→ **Available data**:

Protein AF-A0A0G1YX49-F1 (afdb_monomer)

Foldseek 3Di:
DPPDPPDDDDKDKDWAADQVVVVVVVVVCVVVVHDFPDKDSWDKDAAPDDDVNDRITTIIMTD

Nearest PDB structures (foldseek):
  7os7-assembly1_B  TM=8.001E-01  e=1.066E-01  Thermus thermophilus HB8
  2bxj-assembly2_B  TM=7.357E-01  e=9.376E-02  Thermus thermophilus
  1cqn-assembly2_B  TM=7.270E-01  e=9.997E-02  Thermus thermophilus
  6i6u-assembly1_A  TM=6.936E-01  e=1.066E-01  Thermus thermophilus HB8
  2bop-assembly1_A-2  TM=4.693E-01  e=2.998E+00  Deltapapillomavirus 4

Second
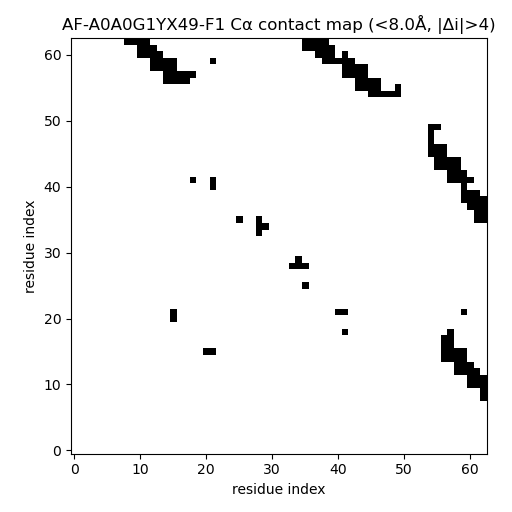ary structure (DSSP, 8-state):
-----------EEEEESSTTHHHHHHHHHHHTT---S-EEEEEEEEEEEEETTEEEEEEEEE-

Solvent-accessible surface area (backbone atoms only — not comparable to full-atom values): 3968 Å² total; per-residue (Å²): 131,87,75,73,82,79,81,77,89,62,76,48,78,49,78,26,91,49,78,75,50,53,61,57,53,55,49,52,40,46,74,69,74,45,76,78,83,43,76,51,96,44,53,79,42,76,45,99,59,66,57,97,83,35,52,55,33,23,43,32,41,38,50

Sequence (63 aa):
MDTEPRTKEYEIAFLLRDEKGLDLVREAVRRGEGEIILENPGERITLAYKIEKESAAHFGYFH

Structure (mmCIF, N/CA/C/O backbone):
data_AF-A0A0G1YX49-F1
#
_entry.id   AF-A0A0G1YX49-F1
#
loop_
_atom_site.group_PDB
_atom_site.id
_atom_site.type_symbol
_atom_site.label_atom_id
_atom_site.label_alt_id
_atom_site.label_comp_id
_atom_site.label_asym_id
_atom_site.label_entity_id
_atom_site.label_seq_id
_atom_site.pdbx_PDB_ins_code
_atom_site.Cartn_x
_atom_site.Cartn_y
_atom_site.Cartn_z
_atom_site.occupancy
_atom_site.B_iso_or_equiv
_atom_site.auth_seq_id
_atom_site.auth_comp_id
_atom_site.auth_asym_id
_atom_site.auth_atom_id
_atom_site.pdbx_PDB_model_num
ATOM 1 N N . MET A 1 1 ? 29.399 -8.697 -24.478 1.00 41.47 1 MET A N 1
ATOM 2 C CA . MET A 1 1 ? 28.247 -9.385 -23.868 1.00 41.47 1 MET A CA 1
ATOM 3 C C . MET A 1 1 ? 27.366 -8.294 -23.308 1.00 41.47 1 MET A C 1
ATOM 5 O O . MET A 1 1 ? 27.734 -7.718 -22.294 1.00 41.47 1 MET A O 1
ATOM 9 N N . ASP A 1 2 ? 26.301 -7.949 -24.029 1.00 47.16 2 ASP A N 1
ATOM 10 C CA . ASP A 1 2 ? 25.227 -7.110 -23.499 1.00 47.16 2 ASP A CA 1
ATOM 11 C C . ASP A 1 2 ? 24.615 -7.842 -22.307 1.00 47.16 2 ASP A C 1
ATOM 13 O O . ASP A 1 2 ? 24.022 -8.909 -22.453 1.00 47.16 2 ASP A O 1
ATOM 17 N N . THR A 1 3 ? 24.839 -7.329 -21.104 1.00 56.19 3 THR A N 1
ATOM 18 C CA . THR A 1 3 ? 24.045 -7.726 -19.948 1.00 56.19 3 THR A CA 1
ATOM 19 C C . THR A 1 3 ? 22.727 -6.985 -20.063 1.00 56.19 3 THR A C 1
ATOM 21 O O . THR A 1 3 ? 22.675 -5.798 -19.740 1.00 56.19 3 THR A O 1
ATOM 24 N N . GLU A 1 4 ? 21.685 -7.662 -20.548 1.00 63.50 4 GLU A N 1
ATOM 25 C CA . GLU A 1 4 ? 20.315 -7.165 -20.411 1.00 63.50 4 GLU A CA 1
ATOM 26 C C . GLU A 1 4 ? 20.094 -6.723 -18.955 1.00 63.50 4 GLU A C 1
ATOM 28 O O . GLU A 1 4 ? 20.518 -7.433 -18.027 1.00 63.50 4 GLU A O 1
ATOM 33 N N . PRO A 1 5 ? 19.488 -5.545 -18.722 1.00 60.78 5 PRO A N 1
ATOM 34 C CA . PRO A 1 5 ? 19.159 -5.123 -17.374 1.00 60.78 5 PRO A CA 1
ATOM 35 C C . PRO A 1 5 ? 18.266 -6.199 -16.761 1.00 60.78 5 PRO A C 1
ATOM 37 O O . PRO A 1 5 ? 17.197 -6.509 -17.278 1.00 60.78 5 PRO A O 1
ATOM 40 N N . ARG A 1 6 ? 18.729 -6.813 -15.668 1.00 72.62 6 ARG A N 1
ATOM 41 C CA . ARG A 1 6 ? 17.918 -7.763 -14.906 1.00 72.62 6 ARG A CA 1
ATOM 42 C C . ARG A 1 6 ? 16.817 -6.981 -14.207 1.00 72.62 6 ARG A C 1
ATOM 44 O O . ARG A 1 6 ? 17.015 -6.516 -13.083 1.00 72.62 6 ARG A O 1
ATOM 51 N N . THR A 1 7 ? 15.682 -6.831 -14.877 1.00 82.50 7 THR A N 1
ATOM 52 C CA . THR A 1 7 ? 14.436 -6.407 -14.250 1.00 82.50 7 THR A CA 1
ATOM 53 C C . THR A 1 7 ? 14.136 -7.384 -13.120 1.00 82.50 7 THR A C 1
ATOM 55 O O . THR A 1 7 ? 14.245 -8.602 -13.281 1.00 82.50 7 THR A O 1
ATOM 58 N N . LYS A 1 8 ? 13.858 -6.842 -11.938 1.00 90.81 8 LYS A N 1
ATOM 59 C CA . LYS A 1 8 ? 13.453 -7.627 -10.777 1.00 90.81 8 LYS A CA 1
ATOM 60 C C . LYS A 1 8 ? 11.986 -7.360 -10.537 1.00 90.81 8 LYS A C 1
ATOM 62 O O . LYS A 1 8 ? 11.586 -6.203 -10.460 1.00 90.81 8 LYS A O 1
ATOM 67 N N . GLU A 1 9 ? 11.236 -8.433 -10.397 1.00 93.25 9 GLU A N 1
ATOM 68 C CA . GLU A 1 9 ? 9.837 -8.377 -10.016 1.00 93.25 9 GLU A CA 1
ATOM 69 C C . GLU A 1 9 ? 9.728 -8.348 -8.493 1.00 93.25 9 GLU A C 1
ATOM 71 O O . GLU A 1 9 ? 10.513 -8.989 -7.782 1.00 93.25 9 GLU A O 1
ATOM 76 N N . TYR A 1 10 ? 8.765 -7.579 -8.001 1.00 94.62 10 TYR A N 1
ATOM 77 C CA . TYR A 1 10 ? 8.484 -7.445 -6.582 1.00 94.62 10 TYR A CA 1
ATOM 78 C C . TYR A 1 10 ? 6.986 -7.543 -6.349 1.00 94.62 10 TYR A C 1
ATOM 80 O O . TYR A 1 10 ? 6.181 -7.322 -7.245 1.00 94.62 10 TYR A O 1
ATOM 88 N N . GLU A 1 11 ? 6.625 -7.857 -5.116 1.00 94.88 11 GLU A N 1
ATOM 89 C CA . GLU A 1 11 ? 5.257 -7.751 -4.640 1.00 94.88 11 GLU A CA 1
ATOM 90 C C . GLU A 1 11 ? 5.254 -6.802 -3.448 1.00 94.88 11 GLU A C 1
ATOM 92 O O . GLU A 1 11 ? 6.054 -6.944 -2.517 1.00 94.88 11 GLU A O 1
ATOM 97 N N . ILE A 1 12 ? 4.371 -5.809 -3.481 1.00 94.56 12 ILE A N 1
ATOM 98 C CA . ILE A 1 12 ? 4.269 -4.781 -2.451 1.00 94.56 12 ILE A CA 1
ATOM 99 C C . ILE A 1 12 ? 2.849 -4.799 -1.906 1.00 94.56 12 ILE A C 1
ATOM 101 O O . ILE A 1 12 ? 1.922 -4.296 -2.534 1.00 94.56 12 ILE A O 1
ATOM 105 N N . ALA A 1 13 ? 2.693 -5.347 -0.705 1.00 94.94 13 ALA A N 1
ATOM 106 C CA . ALA A 1 13 ? 1.454 -5.297 0.056 1.00 94.94 13 ALA A CA 1
ATOM 107 C C . ALA A 1 13 ? 1.522 -4.176 1.102 1.00 94.94 13 ALA A C 1
ATOM 109 O O . ALA A 1 13 ? 2.515 -4.044 1.821 1.00 94.94 13 ALA A O 1
ATOM 110 N N . PHE A 1 14 ? 0.468 -3.369 1.204 1.00 94.88 14 PHE A N 1
ATOM 111 C CA . PHE A 1 14 ? 0.439 -2.210 2.094 1.00 94.88 14 PHE A CA 1
ATOM 112 C C . PHE A 1 14 ? -0.958 -1.946 2.663 1.00 94.88 14 PHE A C 1
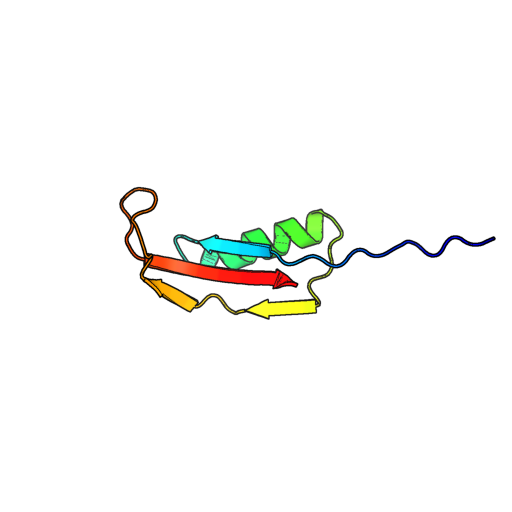
ATOM 114 O O . PHE A 1 14 ? -1.975 -2.395 2.136 1.00 94.88 14 PHE A O 1
ATOM 121 N N . LEU A 1 15 ? -0.996 -1.207 3.7
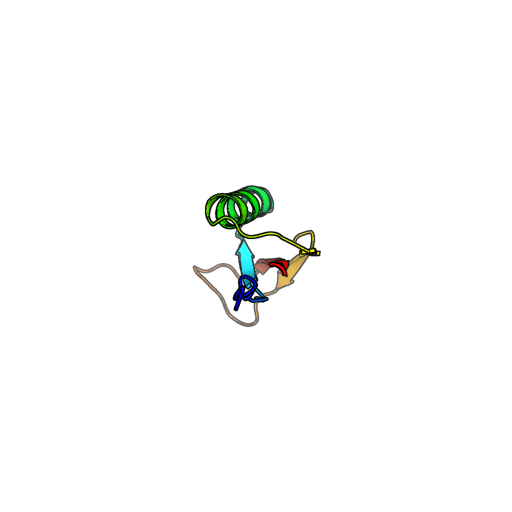73 1.00 95.44 15 LEU A N 1
ATOM 122 C CA . LEU A 1 15 ? -2.224 -0.782 4.440 1.00 95.44 15 LEU A CA 1
ATOM 123 C C . LEU A 1 15 ? -2.322 0.739 4.415 1.00 95.44 15 LEU A C 1
ATOM 125 O O . LEU A 1 15 ? -1.371 1.437 4.770 1.00 95.44 15 LEU A O 1
ATOM 129 N N . LEU A 1 16 ? -3.490 1.245 4.041 1.00 94.00 16 LEU A N 1
ATOM 130 C CA . LEU A 1 16 ? -3.803 2.665 4.000 1.00 94.00 16 LEU A CA 1
ATOM 131 C C . LEU A 1 16 ? -4.933 2.984 4.973 1.00 94.00 16 LEU A C 1
ATOM 133 O O . LEU A 1 16 ? -5.880 2.211 5.145 1.00 94.00 16 LEU A O 1
ATOM 137 N N . ARG A 1 17 ? -4.855 4.161 5.597 1.00 91.00 17 ARG A N 1
ATOM 138 C CA . ARG A 1 17 ? -5.948 4.674 6.431 1.00 91.00 17 ARG A CA 1
ATOM 139 C C . ARG A 1 17 ? -7.179 5.017 5.584 1.00 91.00 17 ARG A C 1
ATOM 141 O O . ARG A 1 17 ? -8.301 4.767 6.022 1.00 91.00 17 ARG A O 1
ATOM 148 N N . ASP A 1 18 ? -6.959 5.558 4.388 1.00 89.31 18 ASP A N 1
ATOM 149 C CA . ASP A 1 18 ? -7.987 5.952 3.426 1.00 89.31 18 ASP A CA 1
ATOM 150 C C . ASP A 1 18 ? -7.556 5.647 1.979 1.00 89.31 18 ASP A C 1
ATOM 152 O O . ASP A 1 18 ? -6.382 5.399 1.703 1.00 89.31 18 ASP A O 1
ATOM 156 N N . GLU A 1 19 ? -8.519 5.671 1.056 1.00 85.12 19 GLU A N 1
ATOM 157 C CA . GLU A 1 19 ? -8.316 5.353 -0.367 1.00 85.12 19 GLU A CA 1
ATOM 158 C C . GLU A 1 19 ? -7.395 6.346 -1.090 1.00 85.12 19 GLU A C 1
ATOM 160 O O . GLU A 1 19 ? -6.731 5.974 -2.055 1.00 85.12 19 GLU A O 1
ATOM 165 N N . LYS A 1 20 ? -7.282 7.595 -0.611 1.00 86.88 20 LYS A N 1
ATOM 166 C CA . LYS A 1 20 ? -6.428 8.615 -1.249 1.00 86.88 20 LYS A CA 1
ATOM 167 C C . LYS A 1 20 ? -4.947 8.276 -1.119 1.00 86.88 20 LYS A C 1
ATOM 169 O O . LYS A 1 20 ? -4.132 8.757 -1.902 1.00 86.88 20 LYS A O 1
ATOM 174 N N . GLY A 1 21 ? -4.589 7.435 -0.149 1.00 90.50 21 GLY A N 1
ATOM 175 C CA . GLY A 1 21 ? -3.232 6.928 0.001 1.00 90.50 21 GLY A CA 1
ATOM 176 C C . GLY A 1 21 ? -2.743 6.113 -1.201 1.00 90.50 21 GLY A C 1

→ **Exercise aim**:
Write out every line in the data that holds the string "thermophilus".

→ **Solution**:
  7os7-assembly1_B  TM=8.001E-01  e=1.066E-01  Thermus thermophilus HB8
  2bxj-assembly2_B  TM=7.357E-01  e=9.376E-02  Thermus thermophilus
  1cqn-assembly2_B  TM=7.270E-01  e=9.997E-02  Thermus thermophilus
  6i6u-assembly1_A  TM=6.936E-01  e=1.066E-01  Thermus thermophilus HB8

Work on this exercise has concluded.